Heute ist für Prof. A. Stenzinger, Heidelberg, diese Form der komplexen und sich wiederholenden Analytik eines Tumorgenoms von 1 Patienten gewöhnt, dass eine Zentralisierung der Labors voraussetzt, das das leisten kann. Zum einen sieht Stenzinger den Mangel an gut ausgebildetem Personal (IT-Spezialisten und Molekulargenetiker) als Problem und die Interdisziplinarität als extreme Herausforderung.
Geräte , die vor ein paar Jahren angeschafft wurden, sind heute schon veraltet und das Probenvolumen steigt unaufhörlich – d.h. man brauche Investitionsvolumen und Innovationsfreude. Das, so Stenzinger, bleibe im Uni-Setting schwierig.
Desuki verwies auf das Paradebeispiel ‚Lungenkarzinom‘, von dem man eine zunehmende Anzahl von Alterationen kennt. „Bis zu 30 % der Mutationen können wir aktuell schon zielgerichtet ohne die Immuntherapien gerechnet targetieren“, sagte er.

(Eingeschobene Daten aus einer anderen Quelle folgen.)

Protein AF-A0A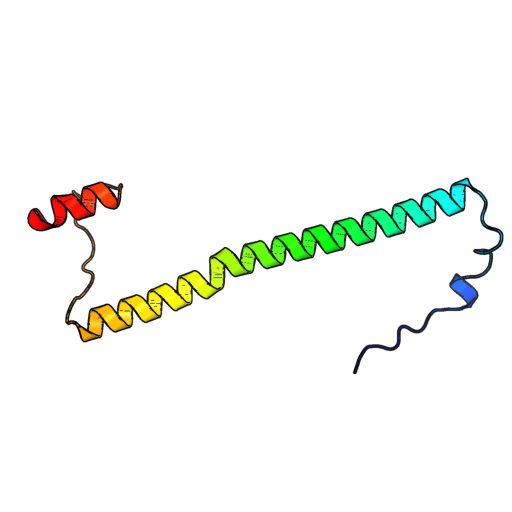3A6QC86-F1 (afdb_monomer_lite)

Structure (mmCIF, N/CA/C/O backbone):
data_AF-A0A3A6QC86-F1
#
_entry.id   AF-A0A3A6QC86-F1
#
loop_
_atom_site.group_PDB
_atom_site.id
_atom_site.type_symbol
_atom_site.label_atom_id
_atom_site.label_alt_id
_atom_site.label_comp_id
_atom_site.label_asym_id
_atom_site.label_entity_id
_atom_site.label_seq_id
_atom_site.pdbx_PDB_ins_code
_atom_site.Cartn_x
_atom_site.Cartn_y
_atom_site.Cartn_z
_atom_site.occupancy
_atom_site.B_iso_or_equiv
_atom_site.auth_seq_id
_atom_site.auth_comp_id
_atom_site.auth_asym_id
_atom_site.auth_atom_id
_atom_site.pdbx_PDB_model_num
ATOM 1 N N . MET A 1 1 ? -15.673 -6.443 -12.061 1.00 48.66 1 MET A N 1
ATOM 2 C CA . MET A 1 1 ? -15.165 -6.305 -13.437 1.00 48.66 1 MET A CA 1
ATOM 3 C C . MET A 1 1 ? -13.781 -5.713 -13.279 1.00 48.66 1 MET A C 1
ATOM 5 O O . MET A 1 1 ? -13.681 -4.534 -12.968 1.00 48.66 1 MET A O 1
ATOM 9 N N . SER A 1 2 ? -12.751 -6.560 -13.241 1.00 52.69 2 SER A N 1
ATOM 10 C CA . SER A 1 2 ? -11.378 -6.069 -13.097 1.00 52.69 2 SER A CA 1
ATOM 11 C C . SER A 1 2 ? -11.069 -5.193 -14.308 1.00 52.69 2 SER A C 1
ATOM 13 O O . SER A 1 2 ? -11.477 -5.579 -15.405 1.00 52.69 2 SER A O 1
ATOM 15 N N . PRO A 1 3 ? -10.423 -4.030 -14.139 1.00 61.88 3 PRO A N 1
ATOM 16 C CA . PRO A 1 3 ? -9.949 -3.287 -15.292 1.00 61.88 3 PRO A CA 1
ATOM 17 C C . PRO A 1 3 ? -9.000 -4.209 -16.060 1.00 61.88 3 PRO A C 1
ATOM 19 O O . PRO A 1 3 ? -8.036 -4.719 -15.485 1.00 61.88 3 PRO A O 1
ATOM 22 N N . GLU A 1 4 ? -9.309 -4.486 -17.325 1.00 63.34 4 GLU A N 1
ATOM 23 C CA . GLU A 1 4 ? -8.305 -5.030 -18.230 1.00 63.34 4 GLU A CA 1
ATOM 24 C C . GLU A 1 4 ? -7.214 -3.971 -18.314 1.00 63.34 4 GLU A C 1
ATOM 26 O O . GLU A 1 4 ? -7.454 -2.840 -18.735 1.00 63.34 4 GLU A O 1
ATOM 31 N N . ILE A 1 5 ? -6.037 -4.302 -17.791 1.00 77.75 5 ILE A N 1
ATOM 32 C CA . ILE A 1 5 ? -4.871 -3.448 -17.942 1.00 77.75 5 ILE A CA 1
ATOM 33 C C . ILE A 1 5 ? -4.471 -3.586 -19.408 1.00 77.75 5 ILE A C 1
ATOM 35 O O . ILE A 1 5 ? -3.830 -4.566 -19.784 1.00 77.75 5 ILE A O 1
ATOM 39 N N . GLU A 1 6 ? -4.901 -2.641 -20.241 1.00 83.50 6 GLU A N 1
ATOM 40 C CA . GLU A 1 6 ? -4.339 -2.490 -21.578 1.00 83.50 6 GLU A CA 1
ATOM 41 C C . GLU A 1 6 ? -2.876 -2.088 -21.419 1.00 83.50 6 GLU A C 1
ATOM 43 O O . GLU A 1 6 ? -2.550 -1.009 -20.922 1.00 83.50 6 GLU A O 1
ATOM 48 N N . ILE A 1 7 ? -1.987 -3.004 -21.787 1.00 82.94 7 ILE A N 1
ATOM 49 C CA . ILE A 1 7 ? -0.561 -2.724 -21.856 1.00 82.94 7 ILE A CA 1
ATOM 50 C C . ILE A 1 7 ? -0.279 -2.156 -23.242 1.00 82.94 7 ILE A C 1
ATOM 52 O O . ILE A 1 7 ? -0.497 -2.833 -24.248 1.00 82.94 7 ILE A O 1
ATOM 56 N N . ASP A 1 8 ? 0.209 -0.919 -23.280 1.00 87.50 8 ASP A N 1
ATOM 57 C CA . ASP A 1 8 ? 0.686 -0.287 -24.505 1.00 87.50 8 ASP A CA 1
ATOM 58 C C . ASP A 1 8 ? 1.937 -1.021 -25.003 1.00 87.50 8 ASP A C 1
ATOM 60 O O . ASP A 1 8 ? 2.992 -0.998 -24.366 1.00 87.50 8 ASP A O 1
ATOM 64 N N . ALA A 1 9 ? 1.798 -1.719 -26.129 1.00 84.44 9 ALA A N 1
ATOM 65 C CA . ALA A 1 9 ? 2.873 -2.509 -26.712 1.00 84.44 9 ALA A CA 1
ATOM 66 C C . ALA A 1 9 ? 4.033 -1.635 -27.214 1.00 84.44 9 ALA A C 1
ATOM 68 O O . ALA A 1 9 ? 5.174 -2.089 -27.175 1.00 84.44 9 ALA A O 1
ATOM 69 N N . ASP A 1 10 ? 3.757 -0.398 -27.640 1.00 87.19 10 ASP A N 1
ATOM 70 C CA . ASP A 1 10 ? 4.786 0.535 -28.116 1.00 87.19 10 ASP A CA 1
ATOM 71 C C . ASP A 1 10 ? 5.661 1.010 -26.945 1.00 87.19 10 ASP A C 1
ATOM 73 O O . ASP A 1 10 ? 6.878 1.126 -27.057 1.00 87.19 10 ASP A O 1
ATOM 77 N N . ALA A 1 11 ? 5.062 1.161 -25.758 1.00 86.00 11 ALA A N 1
ATOM 78 C CA . ALA A 1 11 ? 5.780 1.500 -24.531 1.00 86.00 11 ALA A CA 1
ATOM 79 C C . ALA A 1 11 ? 6.707 0.379 -24.018 1.00 86.00 11 ALA A C 1
ATOM 81 O O . ALA A 1 11 ? 7.561 0.633 -23.167 1.00 86.00 11 ALA A O 1
ATOM 82 N N . LEU A 1 12 ? 6.535 -0.857 -24.500 1.00 88.00 12 LEU A N 1
ATOM 83 C CA . LEU A 1 12 ? 7.403 -1.991 -24.171 1.00 88.00 12 LEU A CA 1
ATOM 84 C C . LEU A 1 12 ? 8.524 -2.213 -25.193 1.00 88.00 12 LEU A C 1
ATOM 86 O O . LEU A 1 12 ? 9.365 -3.095 -24.977 1.00 88.00 12 LEU A O 1
ATOM 90 N N . ASP A 1 13 ? 8.543 -1.456 -26.295 1.00 91.50 13 ASP A N 1
ATOM 91 C CA . ASP A 1 13 ? 9.587 -1.591 -27.303 1.00 91.50 13 ASP A CA 1
ATOM 92 C C . ASP A 1 13 ? 10.978 -1.336 -26.700 1.00 91.50 13 ASP A C 1
ATOM 94 O O . ASP A 1 13 ? 11.169 -0.523 -25.796 1.00 91.50 13 ASP A O 1
ATOM 98 N N . GLY A 1 14 ? 11.965 -2.103 -27.161 1.00 88.19 14 GLY A N 1
ATOM 99 C CA . GLY A 1 14 ? 13.341 -2.016 -26.669 1.00 88.19 14 GLY A CA 1
ATOM 100 C C . GLY A 1 14 ? 13.607 -2.660 -25.301 1.00 88.19 14 GLY A C 1
ATOM 101 O O . GLY A 1 14 ? 14.773 -2.872 -24.975 1.00 88.19 14 GLY A O 1
ATOM 102 N N . LEU A 1 15 ? 12.589 -3.081 -24.535 1.00 91.38 15 LEU A N 1
ATOM 103 C CA . LEU A 1 15 ? 12.791 -3.693 -23.210 1.00 91.38 15 LEU A CA 1
ATOM 104 C C . LEU A 1 15 ? 13.670 -4.954 -23.266 1.00 91.38 15 LEU A C 1
ATOM 106 O O . LEU A 1 15 ? 14.518 -5.171 -22.403 1.00 91.38 15 LEU A O 1
ATOM 110 N N . ALA A 1 16 ? 13.500 -5.774 -24.306 1.00 90.94 16 ALA A N 1
ATOM 111 C CA . ALA A 1 16 ? 14.303 -6.980 -24.519 1.00 90.94 16 ALA A CA 1
ATOM 112 C C . ALA A 1 16 ? 15.782 -6.686 -24.842 1.00 90.94 16 ALA A C 1
ATOM 114 O O . ALA A 1 16 ? 16.617 -7.583 -24.741 1.00 90.94 16 ALA A O 1
ATOM 115 N N . ALA A 1 17 ? 16.094 -5.454 -25.246 1.00 94.56 17 ALA A N 1
ATOM 116 C CA . ALA A 1 17 ? 17.433 -4.984 -25.581 1.00 94.56 17 ALA A CA 1
ATOM 117 C C . ALA A 1 17 ? 17.968 -3.957 -24.565 1.00 94.56 17 ALA A C 1
ATOM 119 O O . ALA A 1 17 ? 18.982 -3.315 -24.842 1.00 94.56 17 ALA A O 1
ATOM 120 N N . ALA A 1 18 ? 17.303 -3.801 -23.413 1.00 95.38 18 ALA A N 1
ATOM 121 C CA . ALA A 1 18 ? 17.730 -2.887 -22.363 1.00 95.38 18 ALA A CA 1
ATOM 122 C C . ALA A 1 18 ? 19.151 -3.222 -21.895 1.00 95.38 18 ALA A C 1
ATOM 124 O O . ALA A 1 18 ? 19.509 -4.387 -21.698 1.00 95.38 18 ALA A O 1
ATOM 125 N N . SER A 1 19 ? 19.956 -2.183 -21.702 1.00 97.44 19 SER A N 1
ATOM 126 C CA . SER A 1 19 ? 21.266 -2.314 -21.073 1.00 97.44 19 SER A CA 1
ATOM 127 C C . SER A 1 19 ? 21.139 -2.697 -19.595 1.00 97.44 19 SER A C 1
ATOM 129 O O . SER A 1 19 ? 20.087 -2.522 -18.978 1.00 97.44 19 SER A O 1
ATOM 131 N N . ASP A 1 20 ? 22.230 -3.175 -18.994 1.00 97.88 20 ASP A N 1
ATOM 132 C CA . ASP A 1 20 ? 22.249 -3.551 -17.573 1.00 97.88 20 ASP A CA 1
ATOM 133 C C . ASP A 1 20 ? 21.853 -2.385 -16.648 1.00 97.88 20 ASP A C 1
ATOM 135 O O . ASP A 1 20 ? 21.159 -2.590 -15.653 1.00 97.88 20 ASP A O 1
ATOM 139 N N . GLU A 1 21 ? 22.253 -1.155 -16.989 1.00 97.94 21 GLU A N 1
ATOM 140 C CA . GLU A 1 21 ? 21.900 0.052 -16.231 1.00 97.94 21 GLU A CA 1
ATOM 141 C C . GLU A 1 21 ? 20.395 0.350 -16.323 1.00 97.94 21 GLU A C 1
ATOM 143 O O . GLU A 1 21 ? 19.738 0.614 -15.316 1.00 97.94 21 GLU A O 1
ATOM 148 N N . GLU A 1 22 ? 19.818 0.251 -17.522 1.00 96.75 22 GLU A N 1
ATOM 149 C CA . GLU A 1 22 ? 18.381 0.456 -17.736 1.00 96.75 22 GLU A CA 1
ATOM 150 C C . GLU A 1 22 ? 17.557 -0.637 -17.046 1.00 96.75 22 GLU A C 1
ATOM 152 O O . GLU A 1 22 ? 16.568 -0.341 -16.370 1.00 96.75 22 GLU A O 1
ATOM 157 N N . ALA A 1 23 ? 17.995 -1.894 -17.138 1.00 96.56 23 ALA A N 1
ATOM 158 C CA . ALA A 1 23 ? 17.377 -3.009 -16.433 1.00 96.56 23 ALA A CA 1
ATOM 159 C C . ALA A 1 23 ? 17.426 -2.802 -14.909 1.00 96.56 23 ALA A C 1
ATOM 161 O O . ALA A 1 23 ? 16.419 -3.006 -14.224 1.00 96.56 23 ALA A O 1
ATOM 162 N N . ALA A 1 24 ? 18.557 -2.336 -14.371 1.00 97.56 24 ALA A N 1
ATOM 163 C CA . ALA A 1 24 ? 18.683 -2.005 -12.955 1.00 97.56 24 ALA A CA 1
ATOM 164 C C . ALA A 1 24 ? 17.725 -0.876 -12.541 1.00 97.56 24 ALA A C 1
ATOM 166 O O . ALA A 1 24 ? 17.065 -0.983 -11.503 1.00 97.56 24 ALA A O 1
ATOM 167 N N . ALA A 1 25 ? 17.585 0.169 -13.362 1.00 97.31 25 ALA A N 1
ATOM 168 C CA . ALA A 1 25 ? 16.650 1.263 -13.114 1.00 97.31 25 ALA A CA 1
ATOM 169 C C . ALA A 1 25 ? 15.186 0.786 -13.101 1.00 97.31 25 ALA A C 1
ATOM 171 O O . ALA A 1 25 ? 14.423 1.154 -12.201 1.00 97.31 25 ALA A O 1
ATOM 172 N N . ILE A 1 26 ? 14.801 -0.087 -14.037 1.00 94.94 26 ILE A N 1
ATOM 173 C CA . ILE A 1 26 ? 13.461 -0.689 -14.086 1.00 94.94 26 ILE A CA 1
ATOM 174 C C . ILE A 1 26 ? 13.195 -1.521 -12.823 1.00 94.94 26 ILE A C 1
ATOM 176 O O . ILE A 1 26 ? 12.169 -1.339 -12.161 1.00 94.94 26 ILE A O 1
ATOM 180 N N . VAL A 1 27 ? 14.131 -2.392 -12.433 1.00 97.75 27 VAL A N 1
ATOM 181 C CA . VAL A 1 27 ? 14.006 -3.210 -11.212 1.00 97.75 27 VAL A CA 1
ATOM 182 C C . VAL A 1 27 ? 13.893 -2.329 -9.967 1.00 97.75 27 VAL A C 1
ATOM 184 O O . VAL A 1 27 ? 13.074 -2.609 -9.083 1.00 97.75 27 VAL A O 1
ATOM 187 N N . ALA A 1 28 ? 14.668 -1.244 -9.896 1.00 98.25 28 ALA A N 1
ATOM 188 C CA . ALA A 1 28 ? 14.611 -0.294 -8.792 1.00 98.25 28 ALA A CA 1
ATOM 189 C C . ALA A 1 28 ? 13.237 0.389 -8.700 1.00 98.25 28 ALA A C 1
ATOM 191 O O . ALA A 1 28 ? 12.671 0.469 -7.606 1.00 98.25 28 ALA A O 1
ATOM 192 N N . ALA A 1 29 ? 12.675 0.820 -9.833 1.00 97.62 29 ALA A N 1
ATOM 193 C CA . ALA A 1 29 ? 11.358 1.446 -9.901 1.00 97.62 29 ALA A CA 1
ATOM 194 C C . ALA A 1 29 ? 10.237 0.490 -9.458 1.00 97.62 29 ALA A C 1
ATOM 196 O O . ALA A 1 29 ? 9.417 0.854 -8.612 1.00 97.62 29 ALA A O 1
ATOM 197 N N . ILE A 1 30 ? 10.241 -0.754 -9.951 1.00 97.12 30 ILE A N 1
ATOM 198 C CA . ILE A 1 30 ? 9.260 -1.780 -9.558 1.00 97.12 30 ILE A CA 1
ATOM 199 C C . ILE A 1 30 ? 9.367 -2.074 -8.056 1.00 97.12 30 ILE A C 1
ATOM 201 O O . IL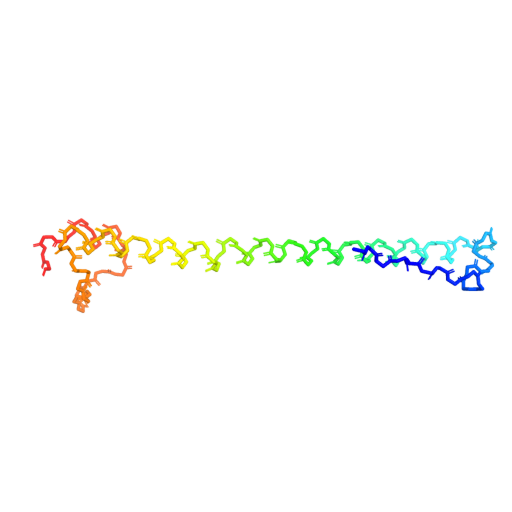E A 1 30 ? 8.366 -2.075 -7.339 1.00 97.12 30 ILE A O 1
ATOM 205 N N . SER A 1 31 ? 10.588 -2.258 -7.550 1.00 98.06 31 SER A N 1
ATOM 206 C CA . SER A 1 31 ? 10.832 -2.539 -6.130 1.00 98.06 31 SER A CA 1
ATOM 207 C C . SER A 1 31 ? 10.426 -1.373 -5.224 1.00 98.06 31 SER A C 1
ATOM 209 O O . SER A 1 31 ? 9.983 -1.577 -4.093 1.00 98.06 31 SER A O 1
ATOM 211 N N . ALA A 1 32 ? 10.597 -0.131 -5.684 1.00 98.25 32 ALA A N 1
ATOM 212 C CA . ALA A 1 32 ? 10.103 1.044 -4.976 1.00 98.25 32 ALA A CA 1
ATOM 213 C C . ALA A 1 32 ? 8.568 1.057 -4.944 1.00 98.25 32 ALA A C 1
ATOM 215 O O . ALA A 1 32 ? 7.999 1.224 -3.868 1.00 98.25 32 ALA A O 1
ATOM 216 N N . HIS A 1 33 ? 7.911 0.795 -6.078 1.00 97.06 33 HIS A N 1
ATOM 217 C CA . HIS A 1 33 ? 6.452 0.754 -6.160 1.00 97.06 33 HIS A CA 1
ATOM 218 C C . HIS A 1 33 ? 5.839 -0.304 -5.230 1.00 97.06 33 HIS A C 1
ATOM 220 O O . HIS A 1 33 ? 4.914 0.007 -4.482 1.00 97.06 33 HIS A O 1
ATOM 226 N N . ILE A 1 34 ? 6.391 -1.524 -5.206 1.00 98.25 34 ILE A N 1
ATOM 227 C CA 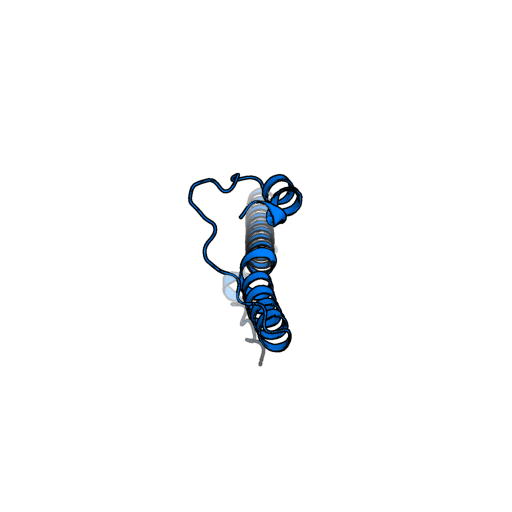. ILE A 1 34 ? 5.928 -2.596 -4.308 1.00 98.25 34 ILE A CA 1
ATOM 228 C C . ILE A 1 34 ? 6.050 -2.165 -2.843 1.00 98.25 34 ILE A C 1
ATOM 230 O O . ILE A 1 34 ? 5.073 -2.240 -2.104 1.00 98.25 34 ILE A O 1
ATOM 234 N N . ARG A 1 35 ? 7.206 -1.628 -2.430 1.00 98.00 35 ARG A N 1
ATOM 235 C CA . ARG A 1 35 ? 7.403 -1.146 -1.051 1.00 98.00 35 ARG A CA 1
ATOM 236 C C . ARG A 1 35 ? 6.441 -0.020 -0.679 1.00 98.00 35 ARG A C 1
ATOM 238 O O . ARG A 1 35 ? 5.973 0.034 0.455 1.00 98.00 35 ARG A O 1
ATOM 245 N N . THR A 1 36 ? 6.127 0.877 -1.614 1.00 97.81 36 THR A N 1
ATOM 246 C CA . THR A 1 36 ? 5.115 1.919 -1.398 1.00 97.81 36 THR A CA 1
ATOM 247 C C . THR A 1 36 ? 3.731 1.312 -1.171 1.00 97.81 36 THR A C 1
ATOM 249 O O . THR A 1 36 ? 3.042 1.729 -0.242 1.00 97.81 36 THR A O 1
ATOM 252 N N . GLN A 1 37 ? 3.342 0.310 -1.962 1.00 97.19 37 GLN A N 1
ATOM 253 C CA . GLN A 1 37 ? 2.061 -0.383 -1.798 1.00 97.19 37 GLN A CA 1
ATOM 254 C C . GLN A 1 37 ? 1.989 -1.144 -0.468 1.00 97.19 37 GLN A C 1
ATOM 256 O O . GLN A 1 37 ? 0.981 -1.066 0.228 1.00 97.19 37 GLN A O 1
ATOM 261 N N . GLU A 1 38 ? 3.067 -1.823 -0.070 1.00 97.12 38 GLU A N 1
ATOM 262 C CA . GLU A 1 38 ? 3.167 -2.498 1.229 1.00 97.12 38 GLU A CA 1
ATOM 263 C C . GLU A 1 38 ? 3.049 -1.510 2.396 1.00 97.12 38 GLU A C 1
ATOM 265 O O . GLU A 1 38 ? 2.309 -1.760 3.346 1.00 97.12 38 GLU A O 1
ATOM 270 N N . ALA A 1 39 ? 3.722 -0.358 2.312 1.00 95.62 39 ALA A N 1
ATOM 271 C CA . ALA A 1 39 ? 3.624 0.691 3.323 1.00 95.62 39 ALA A CA 1
ATOM 272 C C . ALA A 1 39 ? 2.203 1.272 3.411 1.00 95.62 39 ALA A C 1
ATOM 274 O O . ALA A 1 39 ? 1.696 1.493 4.512 1.00 95.62 39 ALA A O 1
ATOM 275 N N . ALA A 1 40 ? 1.540 1.481 2.270 1.00 94.12 40 ALA A N 1
ATOM 276 C CA . ALA A 1 40 ? 0.154 1.937 2.226 1.00 94.12 40 ALA A CA 1
ATOM 277 C C . ALA A 1 40 ? -0.809 0.901 2.832 1.00 94.12 40 ALA A C 1
ATOM 279 O O . ALA A 1 40 ? -1.676 1.261 3.626 1.00 94.12 40 ALA A O 1
ATOM 280 N N . ALA A 1 41 ? -0.624 -0.386 2.522 1.00 92.62 41 ALA A N 1
ATOM 281 C CA . ALA A 1 41 ? -1.416 -1.471 3.096 1.00 92.62 41 ALA A CA 1
ATOM 282 C C . ALA A 1 41 ? -1.209 -1.597 4.615 1.00 92.62 41 ALA A C 1
ATOM 284 O O . ALA A 1 41 ? -2.177 -1.750 5.359 1.00 92.62 41 ALA A O 1
ATOM 285 N N . ALA A 1 42 ? 0.033 -1.476 5.092 1.00 91.25 42 ALA A N 1
ATOM 286 C CA . ALA A 1 42 ? 0.339 -1.477 6.520 1.00 91.25 42 ALA A CA 1
ATOM 287 C C . ALA A 1 42 ? -0.300 -0.281 7.247 1.00 91.25 42 ALA A C 1
ATOM 289 O O . ALA A 1 42 ? -0.842 -0.445 8.340 1.00 91.25 42 ALA A O 1
ATOM 290 N N . ALA A 1 43 ? -0.281 0.907 6.634 1.00 88.81 43 ALA A N 1
ATOM 291 C CA . ALA A 1 43 ? -0.937 2.091 7.181 1.00 88.81 43 ALA A CA 1
ATOM 292 C C . ALA A 1 43 ? -2.465 1.924 7.258 1.00 88.81 43 ALA A C 1
ATOM 294 O O . ALA A 1 43 ? -3.060 2.279 8.273 1.00 88.81 43 ALA A O 1
ATOM 295 N N . ALA A 1 44 ? -3.091 1.342 6.230 1.00 86.12 44 ALA A N 1
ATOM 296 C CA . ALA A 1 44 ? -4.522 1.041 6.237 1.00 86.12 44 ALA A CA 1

Circa 12 bis 30 % aller EGFR-Mutationen sind UC EGFR Mutationen und sind selten. Hier ist Afatinib wirksam (außer bei T790M und Exon20ins). Durch das deutsche Lungen-Sequenzier-Netzwerk nNGM wurde klar, dass auch unbekannte Mutationen auf EGFR-TKI’s reagieren. „Ich kann Sie nur ermutigen, bei seltenen Mutationen auf nNGM-Zentren zurück zu kommen“, empfahl Desuki.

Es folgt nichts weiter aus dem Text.